Un fatto quindi non solo Italiano.
Per quanto concerne il comparto tecnologico, le aziende hanno risentito anche di problemi comuni a tutta l’economia: instabilità geopolitica, caro energia, problemi nelle catene di fornitura, anche se potrebbe affermarsi che il settore sembra avere problemi tutti suoi. Secondo analisti come Brian Gould di Capital.com ci sono “buoni motivi per ritenere” che nel 2020 e nel 2021, quando le persone si spostavano in massa online, le aziende del settore tecnologico siano state “sopravvalutate”. Nel caso di titoli “da lockdown”, come Zoom, “questa è quasi una certezza”.

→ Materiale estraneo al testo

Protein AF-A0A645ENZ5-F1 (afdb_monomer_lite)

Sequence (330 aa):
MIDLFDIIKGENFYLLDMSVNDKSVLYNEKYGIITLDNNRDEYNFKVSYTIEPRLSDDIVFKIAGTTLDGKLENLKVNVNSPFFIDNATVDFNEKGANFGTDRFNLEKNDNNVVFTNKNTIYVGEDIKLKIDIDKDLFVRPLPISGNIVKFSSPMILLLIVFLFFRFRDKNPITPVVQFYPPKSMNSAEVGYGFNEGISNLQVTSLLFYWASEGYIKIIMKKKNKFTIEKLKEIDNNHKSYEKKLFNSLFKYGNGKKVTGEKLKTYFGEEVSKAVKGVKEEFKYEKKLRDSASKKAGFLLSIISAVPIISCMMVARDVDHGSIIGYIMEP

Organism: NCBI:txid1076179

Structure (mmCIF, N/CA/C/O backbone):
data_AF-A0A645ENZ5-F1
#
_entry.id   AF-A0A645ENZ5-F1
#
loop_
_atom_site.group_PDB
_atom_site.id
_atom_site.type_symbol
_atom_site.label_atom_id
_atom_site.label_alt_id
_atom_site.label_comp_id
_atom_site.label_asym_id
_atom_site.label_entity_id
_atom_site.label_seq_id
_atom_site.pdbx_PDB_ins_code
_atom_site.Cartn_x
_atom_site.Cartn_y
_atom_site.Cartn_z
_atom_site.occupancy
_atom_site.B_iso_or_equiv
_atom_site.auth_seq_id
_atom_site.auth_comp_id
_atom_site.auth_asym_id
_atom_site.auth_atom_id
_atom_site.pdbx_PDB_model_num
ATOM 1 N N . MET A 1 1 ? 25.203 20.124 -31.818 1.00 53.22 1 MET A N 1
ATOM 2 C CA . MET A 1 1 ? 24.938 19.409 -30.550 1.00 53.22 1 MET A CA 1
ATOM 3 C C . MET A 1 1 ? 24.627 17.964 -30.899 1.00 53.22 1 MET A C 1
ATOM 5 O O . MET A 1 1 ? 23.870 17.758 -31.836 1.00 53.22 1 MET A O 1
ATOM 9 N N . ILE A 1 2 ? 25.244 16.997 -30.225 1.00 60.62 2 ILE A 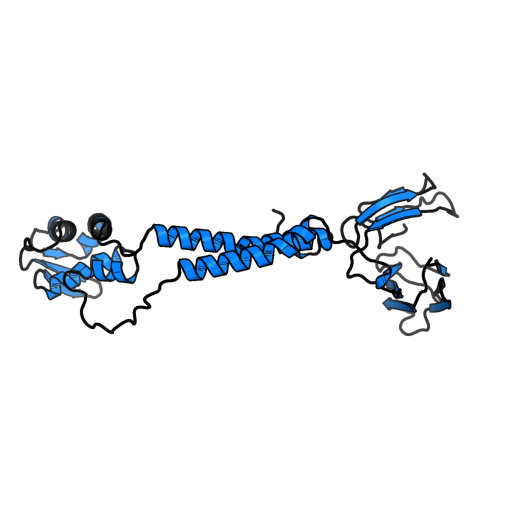N 1
ATOM 10 C CA . ILE A 1 2 ? 24.967 15.567 -30.406 1.00 60.62 2 ILE A CA 1
ATOM 11 C C . ILE A 1 2 ? 24.319 15.082 -29.118 1.00 60.62 2 ILE A C 1
ATOM 13 O O . ILE A 1 2 ? 24.918 15.182 -28.049 1.00 60.62 2 ILE A O 1
ATOM 17 N N . ASP A 1 3 ? 23.092 14.600 -29.222 1.00 60.34 3 ASP A N 1
ATOM 18 C CA . ASP A 1 3 ? 22.356 14.057 -28.090 1.00 60.34 3 ASP A CA 1
ATOM 19 C C . ASP A 1 3 ? 22.643 12.555 -27.989 1.00 60.34 3 ASP A C 1
ATOM 21 O O . ASP A 1 3 ? 22.390 11.793 -28.924 1.00 60.34 3 ASP A O 1
ATOM 25 N N . LEU A 1 4 ? 23.230 12.133 -26.873 1.00 62.19 4 LEU A N 1
ATOM 26 C CA . LEU A 1 4 ? 23.385 10.731 -26.519 1.00 62.19 4 LEU A CA 1
ATOM 27 C C . LEU A 1 4 ? 22.175 10.356 -25.666 1.00 62.19 4 LEU A C 1
ATOM 29 O O . LEU A 1 4 ? 22.334 10.042 -24.493 1.00 62.19 4 LEU A O 1
ATOM 33 N N . PHE A 1 5 ? 20.983 10.399 -26.269 1.00 58.06 5 PHE A N 1
ATOM 34 C CA . PHE A 1 5 ? 19.673 10.164 -25.640 1.00 58.06 5 PHE A CA 1
ATOM 35 C C . PHE A 1 5 ? 19.604 8.907 -24.764 1.00 58.06 5 PHE A C 1
ATOM 37 O O . PHE A 1 5 ? 18.794 8.818 -23.841 1.00 58.06 5 PHE A O 1
ATOM 44 N N . ASP A 1 6 ? 20.429 7.927 -25.140 1.00 56.44 6 ASP A N 1
ATOM 45 C CA . ASP A 1 6 ? 20.875 6.784 -24.365 1.00 56.44 6 ASP A CA 1
ATOM 46 C C . ASP A 1 6 ? 21.275 7.246 -22.964 1.00 56.44 6 ASP A C 1
ATOM 48 O O . ASP A 1 6 ? 20.511 7.142 -22.020 1.00 56.44 6 ASP A O 1
ATOM 52 N N . ILE A 1 7 ? 22.435 7.898 -22.890 1.00 56.50 7 ILE A N 1
ATOM 53 C CA . ILE A 1 7 ? 23.445 7.971 -21.828 1.00 56.50 7 ILE A CA 1
ATOM 54 C C . ILE A 1 7 ? 23.125 8.990 -20.707 1.00 56.50 7 ILE A C 1
ATOM 56 O O . ILE A 1 7 ? 24.003 9.655 -20.166 1.00 56.50 7 ILE A O 1
ATOM 60 N N . ILE A 1 8 ? 21.857 9.107 -20.312 1.00 57.09 8 ILE A N 1
ATOM 61 C CA . ILE A 1 8 ? 21.408 9.995 -19.230 1.00 57.09 8 ILE A CA 1
ATOM 62 C C . ILE A 1 8 ? 21.403 9.253 -17.887 1.00 57.09 8 ILE A C 1
ATOM 64 O O . ILE A 1 8 ? 20.781 8.200 -17.726 1.00 57.09 8 ILE A O 1
ATOM 68 N N . LYS A 1 9 ? 22.082 9.816 -16.881 1.00 54.47 9 LYS A N 1
ATOM 69 C CA . LYS A 1 9 ? 22.160 9.224 -15.539 1.00 54.47 9 LYS A CA 1
ATOM 70 C C . LYS A 1 9 ? 20.782 9.191 -14.861 1.00 54.47 9 LYS A C 1
ATOM 72 O O . LYS A 1 9 ? 20.249 10.237 -14.502 1.00 54.47 9 LYS A O 1
ATOM 77 N N . GLY A 1 10 ? 20.264 7.987 -14.598 1.00 50.69 10 GLY A N 1
ATOM 78 C CA . GLY A 1 10 ? 19.096 7.769 -13.731 1.00 50.69 10 GLY A CA 1
ATOM 79 C C . GLY A 1 10 ? 17.742 7.608 -14.432 1.00 50.69 10 GLY A C 1
ATOM 80 O O . GLY A 1 10 ? 16.750 7.419 -13.735 1.00 50.69 10 GLY A O 1
ATOM 81 N N . GLU A 1 11 ? 17.677 7.632 -15.769 1.00 53.59 11 GLU A N 1
ATOM 82 C CA . GLU A 1 11 ? 16.412 7.417 -16.498 1.00 53.59 11 GLU A CA 1
ATOM 83 C C . GLU A 1 11 ? 16.266 6.010 -17.087 1.00 53.59 11 GLU A C 1
ATOM 85 O O . GLU A 1 11 ? 15.225 5.386 -16.874 1.00 53.59 11 GLU A O 1
ATOM 90 N N . ASN A 1 12 ? 17.290 5.488 -17.779 1.00 50.91 12 ASN A N 1
ATOM 91 C CA . ASN A 1 12 ? 17.192 4.236 -18.554 1.00 50.91 12 ASN A CA 1
ATOM 92 C C . ASN A 1 12 ? 18.237 3.167 -18.165 1.00 50.91 12 ASN A C 1
ATOM 94 O O . ASN A 1 12 ? 17.950 1.977 -18.222 1.00 50.91 12 ASN A O 1
ATOM 98 N N . PHE A 1 13 ? 19.425 3.562 -17.706 1.00 59.50 13 PHE A N 1
ATOM 99 C CA . PHE A 1 13 ? 20.472 2.680 -17.160 1.00 59.50 13 PHE A CA 1
ATOM 100 C C . PHE A 1 13 ? 21.370 3.501 -16.217 1.00 59.50 13 PHE A C 1
ATOM 102 O O . PHE A 1 13 ? 21.268 4.731 -16.138 1.00 59.50 13 PHE A O 1
ATOM 109 N N . TYR A 1 14 ? 22.259 2.829 -15.484 1.00 66.50 14 TYR A N 1
ATOM 110 C CA . TYR A 1 14 ? 23.214 3.505 -14.608 1.00 66.50 14 TYR A CA 1
ATOM 111 C C . TYR A 1 14 ? 24.526 3.765 -15.358 1.00 66.50 14 TYR A C 1
ATOM 113 O O . TYR A 1 14 ? 25.234 2.824 -15.711 1.00 66.50 14 TYR A O 1
ATOM 121 N N . LEU A 1 15 ? 24.854 5.033 -15.628 1.00 72.75 15 LEU A N 1
ATOM 122 C CA . LEU A 1 15 ? 26.168 5.409 -16.158 1.00 72.75 15 LEU A CA 1
ATOM 123 C C . LEU A 1 15 ? 27.207 5.291 -15.037 1.00 72.75 15 LEU A C 1
ATOM 125 O O . LEU A 1 15 ? 27.143 6.031 -14.053 1.00 72.75 15 LEU A O 1
ATOM 129 N N . LEU A 1 16 ? 28.136 4.347 -15.180 1.00 76.06 16 LEU A N 1
ATOM 130 C CA . LEU A 1 16 ? 29.196 4.081 -14.206 1.00 76.06 16 LEU A CA 1
ATOM 131 C C . LEU A 1 16 ? 30.443 4.918 -14.485 1.00 76.06 16 LEU A C 1
ATOM 133 O O . LEU A 1 16 ? 31.052 5.435 -13.554 1.00 76.06 16 LEU A O 1
ATOM 137 N N . ASP A 1 17 ? 30.806 5.042 -15.759 1.00 79.56 17 ASP A N 1
ATOM 138 C CA . ASP A 1 17 ? 31.988 5.780 -16.199 1.00 79.56 17 ASP A CA 1
ATOM 139 C C . ASP A 1 17 ? 31.785 6.332 -17.614 1.00 79.56 17 ASP A C 1
ATOM 141 O O . ASP A 1 17 ? 31.119 5.696 -18.438 1.00 79.56 17 ASP A O 1
ATOM 145 N N . MET A 1 18 ? 32.378 7.492 -17.905 1.00 82.25 18 MET A N 1
ATOM 146 C CA . MET A 1 18 ? 32.459 8.049 -19.253 1.00 82.25 18 MET A CA 1
ATOM 147 C C . MET A 1 18 ? 33.754 8.836 -19.459 1.00 82.25 18 MET A C 1
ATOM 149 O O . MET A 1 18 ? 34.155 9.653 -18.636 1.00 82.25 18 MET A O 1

Esiste però anche un partito degli ottimisti. “Si può ritenere che la recessione sia transitoria”, afferma Giuseppe Donvito, partner della società di venture capital p101. “L’attività di venture capital è per definizione paziente e ha un orizzonte di lungo o lunghissimo termine”. Quindi, mentre per quanto riguarda il punto di vista economico reddituale occorre lavorare ancora molto, ciò che attiene al comparto finanziario le cose vanno meglio. L’Italia, in particolare, al momento è un’eccezione rispetto al resto del mondo. Secondo uno studio di Ey, se nel 2022 gli investimenti da venture capital sono diminuiti in America e sono rimasti stabili nei paesi europei più maturi, come Germania e Regno Unito, da noi sono aumentati del 67% e hanno superato per la prima volta i due miliardi di euro. Un record dovuto in buona parte a due settori – il fintech ha messo assieme 712 milioni, il settore energia e riciclo 346 – e a una manciata di società. Scalapay ha raccolto 215 milioni, Newcleo 300 e Satispay un round da 320. La crescita ha spinto Cassa Depositi e Prestiti a formulare, per il 2025, l’obiettivo dei nove miliardi di euro.

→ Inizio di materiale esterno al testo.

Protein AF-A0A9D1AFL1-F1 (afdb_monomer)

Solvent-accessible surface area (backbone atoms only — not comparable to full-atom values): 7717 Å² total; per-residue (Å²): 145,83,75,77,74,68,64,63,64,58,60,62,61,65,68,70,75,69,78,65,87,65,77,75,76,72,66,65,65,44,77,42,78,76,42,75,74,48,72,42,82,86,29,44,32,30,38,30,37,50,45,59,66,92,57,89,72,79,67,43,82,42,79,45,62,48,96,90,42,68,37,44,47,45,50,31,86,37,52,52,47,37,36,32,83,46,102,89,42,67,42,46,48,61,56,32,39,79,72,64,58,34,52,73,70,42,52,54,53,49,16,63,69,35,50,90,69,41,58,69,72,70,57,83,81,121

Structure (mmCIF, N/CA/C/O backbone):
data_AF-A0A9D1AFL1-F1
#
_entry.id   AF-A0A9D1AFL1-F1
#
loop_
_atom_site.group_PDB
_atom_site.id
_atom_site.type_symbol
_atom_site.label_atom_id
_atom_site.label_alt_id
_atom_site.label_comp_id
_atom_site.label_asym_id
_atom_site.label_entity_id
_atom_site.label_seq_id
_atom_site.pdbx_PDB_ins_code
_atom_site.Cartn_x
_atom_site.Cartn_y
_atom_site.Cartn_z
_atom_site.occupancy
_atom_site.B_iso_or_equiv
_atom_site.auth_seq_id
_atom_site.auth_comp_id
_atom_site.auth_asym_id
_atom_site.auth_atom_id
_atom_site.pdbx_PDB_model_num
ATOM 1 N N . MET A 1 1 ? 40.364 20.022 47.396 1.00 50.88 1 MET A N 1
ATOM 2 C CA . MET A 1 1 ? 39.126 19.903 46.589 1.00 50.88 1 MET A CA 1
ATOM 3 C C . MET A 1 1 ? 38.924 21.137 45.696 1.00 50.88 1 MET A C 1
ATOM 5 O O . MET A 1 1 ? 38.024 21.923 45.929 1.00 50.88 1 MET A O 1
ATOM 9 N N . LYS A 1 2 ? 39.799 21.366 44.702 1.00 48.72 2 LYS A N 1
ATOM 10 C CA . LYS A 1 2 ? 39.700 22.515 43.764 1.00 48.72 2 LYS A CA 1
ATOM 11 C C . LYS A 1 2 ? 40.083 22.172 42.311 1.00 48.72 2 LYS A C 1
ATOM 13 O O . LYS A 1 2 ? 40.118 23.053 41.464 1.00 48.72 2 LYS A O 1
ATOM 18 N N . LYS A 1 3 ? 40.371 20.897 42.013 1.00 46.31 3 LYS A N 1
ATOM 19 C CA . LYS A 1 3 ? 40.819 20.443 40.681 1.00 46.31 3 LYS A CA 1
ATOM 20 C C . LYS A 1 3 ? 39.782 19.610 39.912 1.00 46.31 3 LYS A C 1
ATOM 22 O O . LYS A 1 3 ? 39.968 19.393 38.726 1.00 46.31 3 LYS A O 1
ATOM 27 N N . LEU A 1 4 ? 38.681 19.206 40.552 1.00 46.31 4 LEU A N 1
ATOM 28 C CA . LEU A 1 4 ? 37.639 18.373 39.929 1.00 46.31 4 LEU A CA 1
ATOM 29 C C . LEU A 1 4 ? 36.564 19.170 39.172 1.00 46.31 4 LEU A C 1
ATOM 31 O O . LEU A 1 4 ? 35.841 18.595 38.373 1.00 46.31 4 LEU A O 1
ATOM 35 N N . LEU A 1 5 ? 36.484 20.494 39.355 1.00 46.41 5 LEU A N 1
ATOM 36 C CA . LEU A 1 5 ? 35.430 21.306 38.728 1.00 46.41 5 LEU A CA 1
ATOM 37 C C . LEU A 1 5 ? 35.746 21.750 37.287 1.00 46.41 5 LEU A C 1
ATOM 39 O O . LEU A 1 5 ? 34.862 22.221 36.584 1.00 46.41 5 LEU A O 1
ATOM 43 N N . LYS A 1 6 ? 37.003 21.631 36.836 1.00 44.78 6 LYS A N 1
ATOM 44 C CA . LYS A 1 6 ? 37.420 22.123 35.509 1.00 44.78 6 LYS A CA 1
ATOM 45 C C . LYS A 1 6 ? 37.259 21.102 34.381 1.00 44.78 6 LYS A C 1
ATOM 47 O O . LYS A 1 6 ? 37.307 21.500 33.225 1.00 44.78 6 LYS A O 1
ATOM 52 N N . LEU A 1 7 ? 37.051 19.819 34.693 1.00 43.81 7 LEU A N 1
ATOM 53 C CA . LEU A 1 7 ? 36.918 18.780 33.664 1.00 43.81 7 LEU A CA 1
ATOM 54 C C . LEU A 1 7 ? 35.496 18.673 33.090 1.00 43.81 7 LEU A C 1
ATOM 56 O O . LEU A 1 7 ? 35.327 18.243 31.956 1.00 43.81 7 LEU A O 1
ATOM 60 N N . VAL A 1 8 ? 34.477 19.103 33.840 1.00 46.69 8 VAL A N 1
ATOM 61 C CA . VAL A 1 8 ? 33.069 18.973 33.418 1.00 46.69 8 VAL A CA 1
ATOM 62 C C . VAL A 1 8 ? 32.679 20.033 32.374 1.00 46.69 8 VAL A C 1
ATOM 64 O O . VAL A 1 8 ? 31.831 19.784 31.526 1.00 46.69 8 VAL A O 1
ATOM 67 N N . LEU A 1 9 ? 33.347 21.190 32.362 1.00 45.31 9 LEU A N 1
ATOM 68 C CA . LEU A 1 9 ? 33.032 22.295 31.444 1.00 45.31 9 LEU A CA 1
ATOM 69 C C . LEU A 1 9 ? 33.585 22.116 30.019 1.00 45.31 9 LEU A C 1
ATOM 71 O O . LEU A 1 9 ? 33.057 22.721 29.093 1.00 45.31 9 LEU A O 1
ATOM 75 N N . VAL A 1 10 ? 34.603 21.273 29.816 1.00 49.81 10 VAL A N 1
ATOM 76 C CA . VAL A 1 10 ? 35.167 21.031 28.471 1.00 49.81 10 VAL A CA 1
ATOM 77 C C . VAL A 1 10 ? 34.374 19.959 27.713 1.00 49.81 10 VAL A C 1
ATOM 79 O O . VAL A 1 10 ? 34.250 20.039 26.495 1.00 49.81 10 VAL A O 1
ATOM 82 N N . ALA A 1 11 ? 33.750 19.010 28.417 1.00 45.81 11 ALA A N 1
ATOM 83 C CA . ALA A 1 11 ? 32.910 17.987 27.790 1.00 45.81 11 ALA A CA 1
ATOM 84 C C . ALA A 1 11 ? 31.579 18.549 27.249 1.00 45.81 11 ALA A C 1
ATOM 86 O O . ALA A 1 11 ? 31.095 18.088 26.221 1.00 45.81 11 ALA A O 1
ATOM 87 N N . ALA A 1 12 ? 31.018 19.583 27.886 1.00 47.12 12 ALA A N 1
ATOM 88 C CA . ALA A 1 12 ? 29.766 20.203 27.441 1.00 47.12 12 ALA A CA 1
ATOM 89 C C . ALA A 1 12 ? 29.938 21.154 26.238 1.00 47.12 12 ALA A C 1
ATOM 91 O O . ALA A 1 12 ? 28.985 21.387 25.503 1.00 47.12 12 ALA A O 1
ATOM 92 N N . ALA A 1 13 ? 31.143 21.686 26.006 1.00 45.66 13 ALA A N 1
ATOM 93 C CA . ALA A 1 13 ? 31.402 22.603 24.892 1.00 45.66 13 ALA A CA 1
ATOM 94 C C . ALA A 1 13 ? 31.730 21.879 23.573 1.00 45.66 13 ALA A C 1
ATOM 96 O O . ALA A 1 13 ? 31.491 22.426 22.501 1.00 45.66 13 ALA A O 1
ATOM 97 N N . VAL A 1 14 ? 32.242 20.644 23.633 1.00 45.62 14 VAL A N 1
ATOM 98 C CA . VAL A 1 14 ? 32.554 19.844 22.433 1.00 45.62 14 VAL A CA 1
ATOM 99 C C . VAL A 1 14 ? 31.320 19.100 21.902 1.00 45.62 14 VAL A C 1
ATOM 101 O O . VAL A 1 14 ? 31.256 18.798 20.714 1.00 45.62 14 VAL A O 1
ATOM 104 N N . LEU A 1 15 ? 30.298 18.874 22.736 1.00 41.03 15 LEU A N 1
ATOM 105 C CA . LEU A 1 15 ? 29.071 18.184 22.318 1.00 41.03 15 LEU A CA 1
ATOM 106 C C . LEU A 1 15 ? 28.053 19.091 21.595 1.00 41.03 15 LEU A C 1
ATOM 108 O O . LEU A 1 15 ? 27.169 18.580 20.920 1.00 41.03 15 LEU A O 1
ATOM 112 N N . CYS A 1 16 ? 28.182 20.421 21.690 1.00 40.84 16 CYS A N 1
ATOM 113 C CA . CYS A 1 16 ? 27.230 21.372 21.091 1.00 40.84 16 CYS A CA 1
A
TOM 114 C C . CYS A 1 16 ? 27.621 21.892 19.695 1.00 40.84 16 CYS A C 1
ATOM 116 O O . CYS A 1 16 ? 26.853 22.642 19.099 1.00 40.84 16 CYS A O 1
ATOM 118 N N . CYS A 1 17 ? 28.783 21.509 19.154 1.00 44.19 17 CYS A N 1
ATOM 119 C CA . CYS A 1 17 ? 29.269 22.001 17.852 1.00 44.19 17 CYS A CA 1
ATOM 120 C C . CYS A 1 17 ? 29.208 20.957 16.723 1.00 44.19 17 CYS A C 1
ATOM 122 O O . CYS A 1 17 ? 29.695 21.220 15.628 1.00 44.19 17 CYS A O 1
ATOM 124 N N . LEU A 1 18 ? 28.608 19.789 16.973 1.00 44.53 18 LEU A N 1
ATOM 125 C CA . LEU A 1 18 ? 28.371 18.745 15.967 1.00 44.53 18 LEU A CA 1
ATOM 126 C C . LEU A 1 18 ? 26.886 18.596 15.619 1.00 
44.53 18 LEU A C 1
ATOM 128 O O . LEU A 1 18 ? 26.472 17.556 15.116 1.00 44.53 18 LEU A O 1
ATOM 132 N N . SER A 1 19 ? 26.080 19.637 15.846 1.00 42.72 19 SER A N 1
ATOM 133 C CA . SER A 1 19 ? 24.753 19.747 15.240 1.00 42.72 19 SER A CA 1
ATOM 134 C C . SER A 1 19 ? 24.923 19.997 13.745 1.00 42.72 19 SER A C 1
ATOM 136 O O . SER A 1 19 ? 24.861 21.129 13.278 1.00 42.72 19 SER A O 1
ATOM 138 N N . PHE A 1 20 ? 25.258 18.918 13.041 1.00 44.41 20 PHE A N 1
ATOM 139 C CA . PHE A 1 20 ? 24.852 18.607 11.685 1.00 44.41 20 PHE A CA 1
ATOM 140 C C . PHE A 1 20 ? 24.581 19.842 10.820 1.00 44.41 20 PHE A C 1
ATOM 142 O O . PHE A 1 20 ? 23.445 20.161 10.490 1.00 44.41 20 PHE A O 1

Naturalmente rimangono alcune perplessità, il rapporto di Ey definisce anche “meno rassicuranti” i dati relativi al Sud e Centro Italia, dal momento che più del 50% dei capitali sono finiti in Lombardia e nessuna regione del Mezzogiorno è tra le prime cinque per finanziamenti. Non per mancanza di aziende innovative, ma per “carenza di potenziali investitori”
Secondo una ricerca di Cb Insights gli investitori ora preferiscono finanziare società in fase iniziale piuttosto che aziende mature, più esposte alla volatilità dei mercati.
Certamente non tutte verranno finanziate o troveranno soddisfazione ma in questo settore “il fallimento” è ammesso solo come preludio ad una storia di riscatto. Si parla di “Redenzione e Resurrezione”, rammentiamo come Instagram sia nata dalle ceneri di una startup per il check-in, Twitter come un servizio per contenuti audio e che PayPal sia “riuscita” soltanto dopo il quinto tentativo.
Forza e Coraggio, ed in Italia, non dimentichiamo che anche le startup innovative devono adottare Adeguati Assetti Organizzativi, Amministrativi e Contabili.